In the tokenizer API, a Token consists of a TokenType and some Data (tag name for start and end tags, content for text, comments and doctypes). A tag Token may also contain a slice of attributes. Tokenization is done by creating a Tokenizer for an io.Reader.
Parsing is done by calling Parse with an io.Reader, which returns the root of the parse tree (the document element) as a *Node. A node consists of a NodeType and some Data (tag name for element nodes, content for text) and are part of a tree of Nodes.

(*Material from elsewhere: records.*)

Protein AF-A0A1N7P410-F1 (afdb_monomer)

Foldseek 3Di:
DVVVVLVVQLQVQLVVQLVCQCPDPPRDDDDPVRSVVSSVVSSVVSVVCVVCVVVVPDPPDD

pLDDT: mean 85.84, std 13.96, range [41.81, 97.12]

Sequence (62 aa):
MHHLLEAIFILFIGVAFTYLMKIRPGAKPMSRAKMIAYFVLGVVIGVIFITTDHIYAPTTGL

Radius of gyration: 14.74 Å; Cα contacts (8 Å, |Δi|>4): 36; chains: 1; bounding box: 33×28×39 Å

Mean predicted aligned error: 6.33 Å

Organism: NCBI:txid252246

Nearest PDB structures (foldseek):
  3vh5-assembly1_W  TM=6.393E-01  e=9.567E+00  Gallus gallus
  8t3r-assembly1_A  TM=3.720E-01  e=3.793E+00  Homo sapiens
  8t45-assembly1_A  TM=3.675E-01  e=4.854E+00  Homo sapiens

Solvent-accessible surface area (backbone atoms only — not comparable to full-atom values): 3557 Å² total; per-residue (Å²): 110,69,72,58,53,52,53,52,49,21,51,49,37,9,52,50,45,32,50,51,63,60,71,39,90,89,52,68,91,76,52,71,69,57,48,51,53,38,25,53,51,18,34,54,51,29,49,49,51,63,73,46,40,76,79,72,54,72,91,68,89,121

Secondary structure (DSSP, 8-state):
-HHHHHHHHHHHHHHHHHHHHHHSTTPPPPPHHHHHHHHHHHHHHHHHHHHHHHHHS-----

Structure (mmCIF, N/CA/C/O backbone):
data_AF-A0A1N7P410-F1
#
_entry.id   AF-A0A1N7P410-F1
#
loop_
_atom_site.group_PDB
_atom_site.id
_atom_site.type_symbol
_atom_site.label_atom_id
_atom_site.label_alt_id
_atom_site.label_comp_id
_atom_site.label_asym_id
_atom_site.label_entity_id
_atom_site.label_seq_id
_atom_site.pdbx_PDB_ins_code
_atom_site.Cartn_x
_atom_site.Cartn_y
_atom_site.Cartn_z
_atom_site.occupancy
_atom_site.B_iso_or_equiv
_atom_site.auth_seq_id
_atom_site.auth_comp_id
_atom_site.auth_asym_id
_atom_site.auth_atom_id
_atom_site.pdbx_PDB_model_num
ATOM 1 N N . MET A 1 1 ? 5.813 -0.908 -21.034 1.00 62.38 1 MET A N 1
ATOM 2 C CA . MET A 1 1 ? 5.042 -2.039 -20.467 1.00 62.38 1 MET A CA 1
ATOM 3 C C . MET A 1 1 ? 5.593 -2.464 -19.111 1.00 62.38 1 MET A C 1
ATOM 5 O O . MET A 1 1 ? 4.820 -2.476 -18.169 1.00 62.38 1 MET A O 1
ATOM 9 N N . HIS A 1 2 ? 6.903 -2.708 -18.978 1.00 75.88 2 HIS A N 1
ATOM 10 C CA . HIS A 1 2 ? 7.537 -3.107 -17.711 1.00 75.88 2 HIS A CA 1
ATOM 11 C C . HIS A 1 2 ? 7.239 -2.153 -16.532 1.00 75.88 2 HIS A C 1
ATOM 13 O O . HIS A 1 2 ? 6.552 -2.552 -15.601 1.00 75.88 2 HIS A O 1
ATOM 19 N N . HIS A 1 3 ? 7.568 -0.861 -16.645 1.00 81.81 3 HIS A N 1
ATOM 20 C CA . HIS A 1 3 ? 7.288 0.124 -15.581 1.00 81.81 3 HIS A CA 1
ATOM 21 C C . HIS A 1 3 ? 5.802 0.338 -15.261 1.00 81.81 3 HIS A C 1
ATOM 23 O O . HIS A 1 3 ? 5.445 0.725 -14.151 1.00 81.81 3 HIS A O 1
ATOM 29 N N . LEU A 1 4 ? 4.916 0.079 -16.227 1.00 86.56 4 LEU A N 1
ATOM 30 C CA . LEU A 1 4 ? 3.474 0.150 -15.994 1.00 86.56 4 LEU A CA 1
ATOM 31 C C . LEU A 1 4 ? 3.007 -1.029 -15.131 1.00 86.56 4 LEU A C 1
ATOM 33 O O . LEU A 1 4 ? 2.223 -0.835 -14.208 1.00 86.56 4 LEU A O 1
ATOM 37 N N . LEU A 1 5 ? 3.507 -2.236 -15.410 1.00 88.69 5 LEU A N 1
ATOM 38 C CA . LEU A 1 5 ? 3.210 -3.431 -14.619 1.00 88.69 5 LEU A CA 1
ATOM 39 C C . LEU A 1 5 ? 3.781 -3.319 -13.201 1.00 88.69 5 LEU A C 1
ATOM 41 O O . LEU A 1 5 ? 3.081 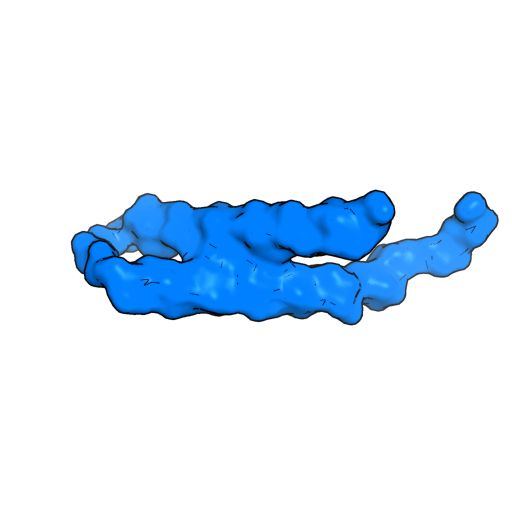-3.643 -12.247 1.00 88.69 5 LEU A O 1
ATOM 45 N N . GLU A 1 6 ? 4.993 -2.783 -13.057 1.00 88.56 6 GLU A N 1
ATOM 46 C CA . GLU A 1 6 ? 5.607 -2.474 -11.759 1.00 88.56 6 GLU A CA 1
ATOM 47 C C . GLU A 1 6 ? 4.746 -1.503 -10.940 1.00 88.56 6 GLU A C 1
ATOM 49 O O . GLU A 1 6 ? 4.433 -1.764 -9.779 1.00 88.56 6 GLU A O 1
ATOM 54 N N . ALA A 1 7 ? 4.288 -0.409 -11.557 1.00 89.88 7 ALA A N 1
ATOM 55 C CA . ALA A 1 7 ? 3.423 0.562 -10.895 1.00 89.88 7 ALA A CA 1
ATOM 56 C C . ALA A 1 7 ? 2.080 -0.052 -10.459 1.00 89.88 7 ALA A C 1
ATOM 58 O O . ALA A 1 7 ? 1.617 0.200 -9.344 1.00 89.88 7 ALA A O 1
ATOM 59 N N . ILE A 1 8 ? 1.467 -0.888 -11.306 1.00 93.81 8 ILE A N 1
ATOM 60 C CA . ILE A 1 8 ? 0.232 -1.615 -10.973 1.00 93.81 8 ILE A CA 1
ATOM 61 C C . ILE A 1 8 ? 0.475 -2.584 -9.811 1.00 93.81 8 ILE A C 1
ATOM 63 O O . ILE A 1 8 ? -0.343 -2.651 -8.894 1.00 93.81 8 ILE A O 1
ATOM 67 N N . PHE A 1 9 ? 1.598 -3.301 -9.816 1.00 91.50 9 PHE A N 1
ATOM 68 C CA . PHE A 1 9 ? 1.961 -4.231 -8.752 1.00 91.50 9 PHE A CA 1
ATOM 69 C C . PHE A 1 9 ? 2.153 -3.516 -7.410 1.00 91.50 9 PHE A C 1
ATOM 71 O O . PHE A 1 9 ? 1.566 -3.922 -6.407 1.00 91.50 9 PHE A O 1
ATOM 78 N N . ILE A 1 10 ? 2.890 -2.401 -7.386 1.00 94.31 10 ILE A N 1
ATOM 79 C CA . ILE A 1 10 ? 3.069 -1.580 -6.179 1.00 94.31 10 ILE A CA 1
ATOM 80 C C . ILE A 1 10 ? 1.716 -1.089 -5.652 1.00 94.31 10 ILE A C 1
ATOM 82 O O . ILE A 1 10 ? 1.445 -1.179 -4.451 1.00 94.31 10 ILE A O 1
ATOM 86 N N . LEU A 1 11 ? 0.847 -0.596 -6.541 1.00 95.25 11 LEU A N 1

$ go get -u golang.org/x/net
We need to install the libraries.
index.html
<!DOCTYPE html> <html lang=“en”> <head> <meta charset=“UTF-8”> <title>Colour</title> </head> <body>
<p> A list of colours </p>
<ul> <li>red</li> <li>green</li> <li>blue</li> <li>yellow</li> <li>orange</li> <li>brown</li> <li>pink</li> </ul>
<footer> A footer </footer>
</body> </html>
Some of the examples use this HTML file.
In the next example, we parse an HTML list using the tokenizer API.
parse_list.go
package main
import ( “fmt” “golang.org/x/net/html” “io/ioutil” “log” “strings” )

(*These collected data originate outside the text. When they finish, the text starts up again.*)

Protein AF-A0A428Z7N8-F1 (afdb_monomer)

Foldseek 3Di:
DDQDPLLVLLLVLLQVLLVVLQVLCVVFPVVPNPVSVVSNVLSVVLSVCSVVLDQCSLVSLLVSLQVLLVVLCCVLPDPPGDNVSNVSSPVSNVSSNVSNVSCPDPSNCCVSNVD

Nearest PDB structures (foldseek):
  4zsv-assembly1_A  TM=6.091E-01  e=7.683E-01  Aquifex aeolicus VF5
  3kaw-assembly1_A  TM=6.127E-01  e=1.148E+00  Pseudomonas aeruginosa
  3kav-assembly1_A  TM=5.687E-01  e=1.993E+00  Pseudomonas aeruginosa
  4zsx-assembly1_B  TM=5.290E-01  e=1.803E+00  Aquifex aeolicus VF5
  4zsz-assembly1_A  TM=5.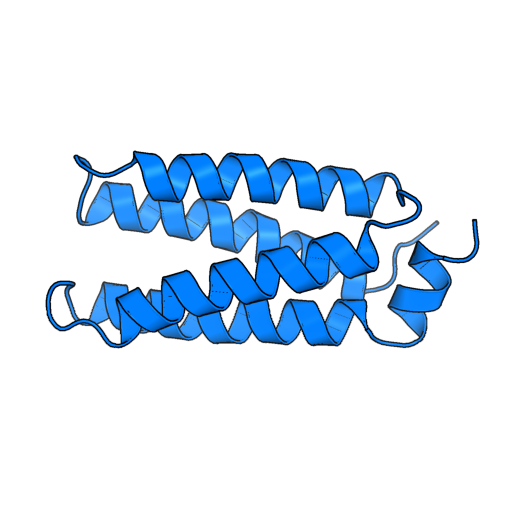746E-01  e=2.978E+00  Aquifex aeolicus VF5

Secondary structure (DSSP, 8-state):
----HHHHHHHHHHHHHHHHHHHHHHHH-TT--HHHHHHHHHHHHHHHHHHHT-TTHHHHHHHHHHHHHHHHHHHHH-SSS-HHHHHHHHHHHHHHHHHHHHTTSHHHHHHHH--

Radius of gyration: 14.46 Å; Cα contacts (8 Å, |Δi|>4): 118; chains: 1; bounding box: 34×22×41 Å

Solvent-accessible surface area (backbone atoms only — not comparable to full-atom values): 5975 Å² total; per-residue (Å²): 133,84,74,48,67,44,53,53,50,34,42,47,49,43,50,53,47,30,53,47,46,38,53,50,32,58,74,75,41,62,87,62,48,66,62,36,52,52,49,32,55,52,34,50,54,45,45,51,28,61,74,72,46,39,96,58,32,61,62,52,46,34,54,49,26,46,51,51,16,50,56,22,41,53,48,32,72,39,83,84,57,56,72,65,59,16,51,53,22,42,53,46,19,53,50,25,47,49,32,37,52,33,49,64,33,68,70,32,39,52,70,46,66,73,120

pLDDT: mean 95.61, std 6.38, range [51.59, 98.81]

Sequence (115 aa):
MNAPTEVKVSLGVIGLGALLFVAVALAWDSQNLRLPIGAGIVAVAVCVGLIVRLRFVRVVTMVVTCLFAIVHLLIALSDAPPWWVRVVSGLLTAAYLYTAVLVNTEPARDYLESK

Structure (mmCIF, N/CA/C/O backbone):
data_AF-A0A428Z7N8-F1
#
_entry.id   AF-A0A428Z7N8-F1
#
loop_
_atom_site.group_PDB
_atom_site.id
_atom_site.type_symbol
_atom_site.label_atom_id
_atom_site.label_alt_id
_atom_site.label_comp_id
_atom_site.label_asym_id
_atom_site.label_entity_id
_atom_site.label_seq_id
_atom_site.pdbx_PDB_ins_code
_atom_site.Cartn_x
_atom_site.Cartn_y
_atom_site.Cartn_z
_atom_site.occupancy
_atom_site.B_iso_or_equiv
_atom_site.auth_seq_id
_atom_site.auth_comp_id
_atom_site.auth_asym_id
_atom_site.auth_atom_id
_atom_site.pdbx_PDB_model_num
ATOM 1 N N . MET A 1 1 ? -9.024 11.116 19.469 1.00 51.59 1 MET A N 1
ATOM 2 C CA . MET A 1 1 ? -8.604 9.730 19.779 1.00 51.59 1 MET A CA 1
ATOM 3 C C . MET A 1 1 ? -7.362 9.413 18.966 1.00 51.59 1 MET A C 1
ATOM 5 O O . MET A 1 1 ? -7.407 9.555 17.750 1.00 51.59 1 MET A O 1
ATOM 9 N N . ASN A 1 2 ? -6.263 9.027 19.613 1.00 84.31 2 ASN A N 1
ATOM 10 C CA . ASN A 1 2 ? -5.058 8.585 18.914 1.00 84.31 2 ASN A CA 1
ATOM 11 C C . ASN A 1 2 ? -5.326 7.203 18.311 1.00 84.31 2 ASN A C 1
ATOM 13 O O . ASN A 1 2 ? -5.529 6.253 19.059 1.00 84.31 2 ASN A O 1
ATOM 17 N N . ALA A 1 3 ? -5.361 7.090 16.981 1.00 88.38 3 ALA A N 1
ATOM 18 C CA . ALA A 1 3 ? -5.444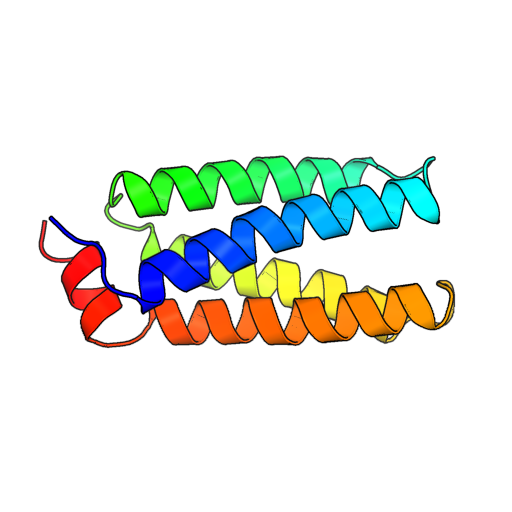 5.782 16.331 1.00 88.38 3 ALA A CA 1
ATOM 19 C C . ALA A 1 3 ? -4.253 4.892 16.760 1.00 88.38 3 ALA A C 1
ATOM 21 O O . ALA A 1 3 ? -3.149 5.438 16.946 1.00 88.38 3 ALA A O 1
ATOM 22 N N . PRO A 1 4 ? -4.447 3.565 16.898 1.00 94.50 4 PRO A N 1
ATOM 23 C CA . PRO A 1 4 ? -3.366 2.621 17.159 1.00 94.50 4 PRO A CA 1
ATOM 24 C C . PRO A 1 4 ? -2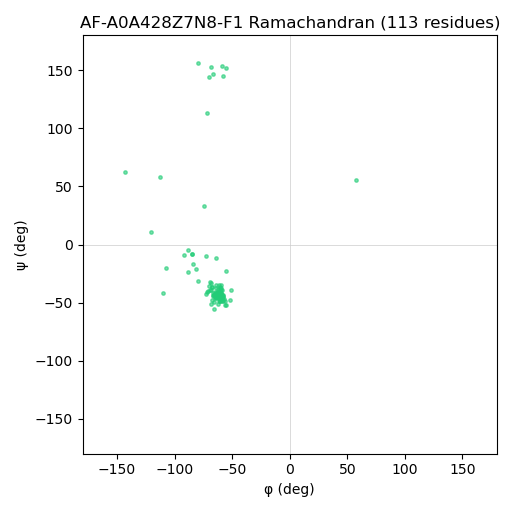.267 2.717 16.100 1.00 94.50 4 PRO A C 1
ATOM 26 O O . PRO A 1 4 ? -2.513 3.105 14.950 1.00 94.50 4 PRO A O 1
ATOM 29 N N . THR A 1 5 ? -1.041 2.376 16.487 1.00 96.38 5 THR A N 1
ATOM 30 C CA . THR A 1 5 ? 0.127 2.443 15.598 1.00 96.38 5 THR A CA 1
ATOM 31 C C . THR A 1 5 ? -0.056 1.544 14.378 1.00 96.38 5 THR A C 1
ATOM 33 O O . THR A 1 5 ? 0.313 1.929 13.277 1.00 96.38 5 THR A O 1
ATOM 36 N N . GLU A 1 6 ? -0.718 0.405 14.535 1.00 96.25 6 GLU A N 1
ATOM 37 C CA . GLU A 1 6 ? -1.030 -0.564 13.490 1.00 96.25 6 GLU A CA 1
ATOM 38 C C . GLU A 1 6 ? -1.868 0.060 12.371 1.00 96.25 6 GLU A C 1
ATOM 40 O O . GLU A 1 6 ? -1.557 -0.112 11.193 1.00 96.25 6 GLU A O 1
ATOM 45 N N . VAL A 1 7 ? -2.879 0.863 12.721 1.00 96.69 7 VAL A N 1
ATOM 46 C CA . VAL A 1 7 ? -3.724 1.573 11.746 1.00 96.69 7 VAL A CA 1
ATOM 47 C C . VAL A 1 7 ? -2.941 2.700 11.070 1.00 96.69 7 VAL A C 1
ATOM 49 O O . VAL A 1 7 ? -3.045 2.881 9.858 1.00 96.69 7 VAL A O 1
ATOM 52 N N . LYS A 1 8 ? -2.115 3.434 11.825 1.00 97.06 8 LYS A N 1
ATOM 53 C CA . LYS A 1 8 ? -1.267 4.513 11.287 1.00 97.06 8 LYS A CA 1
ATOM 54 C C . LYS A 1 8 ? -0.221 3.989 10.303 1.00 97.06 8 LYS A C 1
ATOM 56 O O . LYS A 1 8 ? -0.054 4.559 9.229 1.00 97.06 8 LYS A O 1
ATOM 61 N N . VAL A 1 9 ? 0.457 2.897 10.653 1.00 97.81 9 VAL A N 1
ATOM 62 C CA . VAL A 1 9 ? 1.437 2.233 9.785 1.00 97.81 9 VAL A CA 1
ATOM 63 C C . VAL A 1 9 ? 0.741 1.677 8.549 1.00 97.81 9 VAL A C 1
ATOM 65 O O . VAL A 1 9 ? 1.219 1.911 7.447 1.00 97.81 9 VAL A O 1
ATOM 68 N N . SER A 1 10 ? -0.422 1.039 8.705 1.00 98.12 10 SER A N 1
ATOM 69 C CA . SER A 1 10 ? -1.224 0.546 7.577 1.00 98.12 10 SER A CA 1
ATOM 70 C C . SER A 1 10 ? -1.610 1.667 6.605 1.00 98.12 10 SER A C 1
ATOM 72 O O . SER A 1 10 ? -1.450 1.516 5.398 1.00 98.12 10 SER A O 1
ATOM 74 N N . LEU A 1 11 ? -2.053 2.822 7.117 1.00 97.94 11 LEU A N 1
ATOM 75 C CA . LEU A 1 11 ? -2.330 4.015 6.306 1.00 97.94 11 LEU A CA 1
ATOM 76 C C . LEU A 1 11 ? -1.088 4.485 5.541 1.00 97.94 11 LEU A C 1
ATOM 78 O O . LEU A 1 11 ? -1.170 4.764 4.346 1.00 97.94 11 LEU A O 1
ATOM 82 N N . GLY A 1 12 ? 0.058 4.544 6.224 1.00 97.88 12 GLY A N 1
ATOM 83 C CA . GLY A 1 12 ? 1.334 4.910 5.616 1.00 97.88 12 GLY A CA 1
ATOM 84 C C . GLY A 1 12 ? 1.741 3.947 4.505 1.00 97.88 12 GLY A C 1
ATOM 85 O O . GLY A 1 12 ? 2.049 4.391 3.406 1.00 97.88 12 GLY A O 1
ATOM 86 N N . VAL A 1 13 ? 1.682 2.638 4.754 1.00 98.44 13 VAL A N 1
ATOM 87 C CA . VAL A 1 13 ? 2.038 1.608 3.767 1.00 98.44 13 VAL A CA 1
ATOM 88 C C . VAL A 1 13 ? 1.103 1.643 2.563 1.00 98.44 13 VAL A C 1
ATOM 90 O O . VAL A 1 13 ? 1.579 1.618 1.432 1.00 98.44 13 VAL A O 1
ATOM 93 N N . ILE A 1 14 ? -0.212 1.741 2.774 1.00 98.44 14 ILE A N 1
ATOM 94 C CA . ILE A 1 14 ? -1.178 1.763 1.670 1.00 98.44 14 ILE A CA 1
ATOM 95 C C . ILE A 1 14 ? -1.001 3.024 0.825 1.00 98.44 14 ILE A C 1
ATOM 97 O O . ILE A 1 14 ? -0.884 2.930 -0.398 1.00 98.44 14 ILE A O 1
ATOM 101 N N . GLY A 1 15 ? -0.936 4.191 1.471 1.00 97.94 15 GLY A N 1
ATOM 102 C CA . GLY A 1 15 ? -0.789 5.474 0.792 1.00 97.94 15 GLY A CA 1
ATOM 103 C C . GLY A 1 15 ? 0.553 5.607 0.073 1.00 97.94 15 GLY A C 1
ATOM 104 O O . GLY A 1 15 ? 0.586 5.841 -1.134 1.00 97.94 15 GLY A O 1
ATOM 105 N N . LEU A 1 16 ? 1.666 5.422 0.790 1.00 98.12 16 LEU A N 1
ATOM 106 C CA . LEU A 1 16 ? 3.008 5.540 0.212 1.00 98.12 16 LEU A CA 1
ATOM 107 C C . LEU A 1 16 ? 3.295 4.427 -0.793 1.00 98.12 16 LEU A C 1
ATOM 109 O O . LEU A 1 16 ? 3.927 4.693 -1.808 1.00 98.12 16 LEU A O 1
ATOM 113 N N . GLY A 1 17 ? 2.809 3.207 -0.554 1.00 98.25 17 GLY A N 1
ATOM 114 C CA . GLY A 1 17 ? 2.967 2.096 -1.488 1.00 98.25 17 GLY A CA 1
ATOM 115 C C . GLY A 1 17 ? 2.275 2.363 -2.823 1.00 98.25 17 GLY A C 1
ATOM 116 O O . GLY A 1 17 ? 2.871 2.150 -3.875 1.00 98.25 17 GLY A O 1
ATOM 117 N N . ALA A 1 18 ? 1.062 2.924 -2.793 1.00 98.06 18 ALA A N 1
ATOM 118 C CA . ALA A 1 18 ? 0.346 3.292 -4.010 1.00 98.06 18 ALA A CA 1
ATOM 119 C C . ALA A 1 18 ? 1.037 4.438 -4.768 1.00 98.06 18 ALA A C 1
ATOM 121 O O . ALA A 1 18 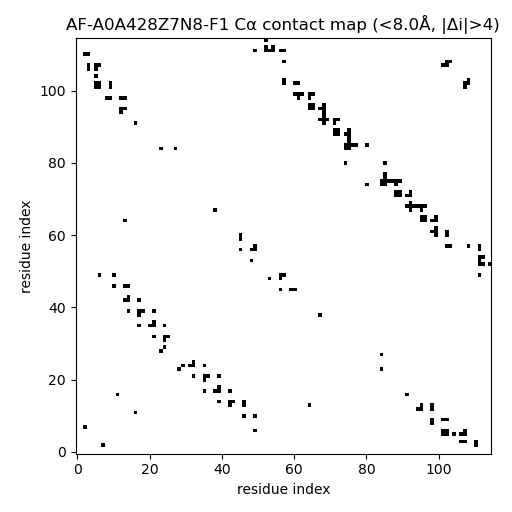? 1.179 4.374 -5.989 1.00 98.06 18 ALA A O 1
ATOM 122 N N . LEU A 1 19 ? 1.522 5.460 -4.052 1.00 98.31 19 LEU A N 1
ATOM 123 C CA . LEU A 1 19 ? 2.312 6.541 -4.651 1.00 98.31 19 LEU A CA 1
ATOM 124 C C . LEU A 1 19 ? 3.606 6.015 -5.276 1.00 98.31 19 LEU A C 1
ATOM 126 O O . LEU A 1 19 ? 3.947 6.388 -6.398 1.00 98.31 19 LEU A O 1
ATOM 130 N N . LEU A 1 20 ? 4.303 5.120 -4.574 1.00 98.19 20 LEU A N 1
ATOM 131 C CA . LEU A 1 20 ? 5.516 4.490 -5.074 1.00 98.19 20 LEU A CA 1
ATOM 132 C C . LEU A 1 20 ? 5.225 3.655 -6.319 1.00 98.19 20 LEU A C 1
ATOM 134 O O . LEU A 1 20 ? 5.988 3.722 -7.276 1.00 98.19 20 LEU A O 1
ATOM 138 N N . PHE A 1 21 ? 4.109 2.924 -6.358 1.00 97.94 21 PHE A N 1
ATOM 139 C CA . PHE A 1 21 ? 3.737 2.149 -7.537 1.00 97.94 21 PHE A CA 1
ATOM 140 C C . PHE A 1 21 ? 3.519 3.043 -8.767 1.00 97.94 21 PHE A C 1
ATOM 142 O O . PHE A 1 21 ? 4.036 2.746 -9.845 1.00 97.94 21 PHE A O 1
ATOM 149 N N . VAL A 1 22 ? 2.834 4.179 -8.602 1.00 97.94 22 VAL A N 1
ATOM 150 C CA . VAL A 1 22 ? 2.678 5.174 -9.675 1.00 97.94 22 VAL A CA 1
ATOM 151 C C . VAL A 1 22 ? 4.033 5.750 -10.095 1.00 97.94 22 VAL A C 1
ATOM 153 O O . VAL A 1 22 ? 4.308 5.833 -11.289 1.00 97.94 22 VAL A O 1
ATOM 156 N N . ALA A 1 23 ? 4.901 6.103 -9.144 1.00 98.06 23 ALA A N 1
ATOM 157 C CA . ALA A 1 23 ? 6.228 6.645 -9.440 1.00 98.06 23 ALA A CA 1
ATOM 158 C C . ALA A 1 23 ? 7.112 5.647 -10.208 1.00 98.06 23 ALA A C 1
ATOM 160 O O . ALA A 1 23 ? 7.764 6.018 -11.182 1.00 98.06 23 ALA A O 1
ATOM 161 N N . VAL A 1 24 ? 7.097 4.371 -9.815 1.00 97.25 24 VAL A N 1
ATOM 162 C CA . VAL A 1 24 ? 7.816 3.290 -10.505 1.00 97.25 24 VAL A CA 1
ATOM 163 C C . VAL A 1 24 ? 7.287 3.107 -11.925 1.00 97.25 24 VAL A C 1
ATOM 165 O O . VAL A 1 24 ? 8.078 3.002 -12.860 1.00 97.25 24 VAL A O 1
ATOM 168 N N . ALA A 1 25 ? 5.964 3.115 -12.106 1.00 96.31 25 ALA A N 1
ATOM 169 C CA . ALA A 1 25 ? 5.363 3.007 -13.430 1.00 96.31 25 ALA A CA 1
ATOM 170 C C . ALA A 1 25 ? 5.720 4.202 -14.321 1.00 96.31 25 ALA A C 1
ATOM 172 O O . ALA A 1 25 ? 6.084 4.007 -15.472 1.00 96.31 25 ALA A O 1
ATOM 173 N N . LEU A 1 26 ? 5.718 5.428 -13.791 1.00 97.31 26 LEU A N 1
ATOM 174 C CA . LEU A 1 26 ? 6.175 6.610 -14.529 1.00 97.31 26 LEU A CA 1
ATOM 175 C C . LEU A 1 26 ? 7.654 6.521 -14.935 1.00 97.31 26 LEU A C 1
ATOM 177 O O . LEU A 1 26 ? 8.018 7.013 -16.000 1.00 97.31 26 LEU A O 1
ATOM 181 N N . ALA A 1 27 ? 8.495 5.904 -14.102 1.00 96.44 27 ALA A N 1
ATOM 182 C CA . ALA A 1 27 ? 9.930 5.793 -14.345 1.00 96.44 27 ALA A CA 1
ATOM 183 C C . ALA A 1 27 ? 10.306 4.680 -15.341 1.00 96.44 27 ALA A C 1
ATOM 185 O O . ALA A 1 27 ? 11.303 4.814 -16.046 1.00 96.44 27 ALA A O 1
ATOM 186 N N . TRP A 1 28 ? 9.543 3.584 -15.387 1.00 93.50 28 TRP A N 1
ATOM 187 C CA . TRP A 1 28 ? 9.858 2.411 -16.211 1.00 93.50 28 TRP A CA 1
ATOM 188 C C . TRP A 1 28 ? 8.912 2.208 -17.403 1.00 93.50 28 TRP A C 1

func readHtmlFromFile(fileName string) (string, error) {
bs, err := ioutil.ReadFile(fileName)
if err != nil {
return "", err
}
return string(bs), nil
}
func parse(text string) (data []string) {
tkn := html.NewTokenizer(strings.NewReader(text))
var vals []string
var isLi bool
for {
tt := tkn.Next()
switch {
case tt == html.ErrorToken:
return vals
case tt == html.StartTagToken:
t := tkn.Token()
isLi = t.Data == "li"
case tt == html.TextToken:
t := tkn.Token()
if isLi {
vals = append(vals, t.Data)
}
isLi = false
}
}
}
func main() {
fileName := "index.html"
text, err := readHtmlFromFile(fileName)
if err != nil {
log.Fatal(err)
}
data := parse(text)
fmt.Println(data)
}
The example prints the names of the colours from the list.
tkn := html.NewTokenizer(strings.NewReader(text))
A tokenizer is created with html.NewTokenizer.
for {
tt := tkn.Next()
…
We go through the tokens in a for loop. The Next function scans the next token and returns its type.
case tt == html.ErrorToken: return vals
We terminate the for loop at the end of the parsing and return the data.
case tt == html.StartTagToken:
t := tkn.Token()
isLi = t.Data == "li"
If the token is a starting tag, we get the current token with the Token function. We set the isLi variable to true if we encounter the li tag.
case tt == html.TextToken:
t := tkn.Token()
if isLi {
vals = append(vals, t.Data)
}
isLi = false
When a token is text data, we add its content to the vals slice provided the isLi variable is set; i.e. we are parsing text inside the li tag.
$ go run parse_list.go [red green blue yellow orange brown pink]
In the next example, we parse an HTML list.
parse_table.go
package main
import ( “fmt” “golang.org/x/net/html” “io/ioutil” “log” “net/http” “strings” )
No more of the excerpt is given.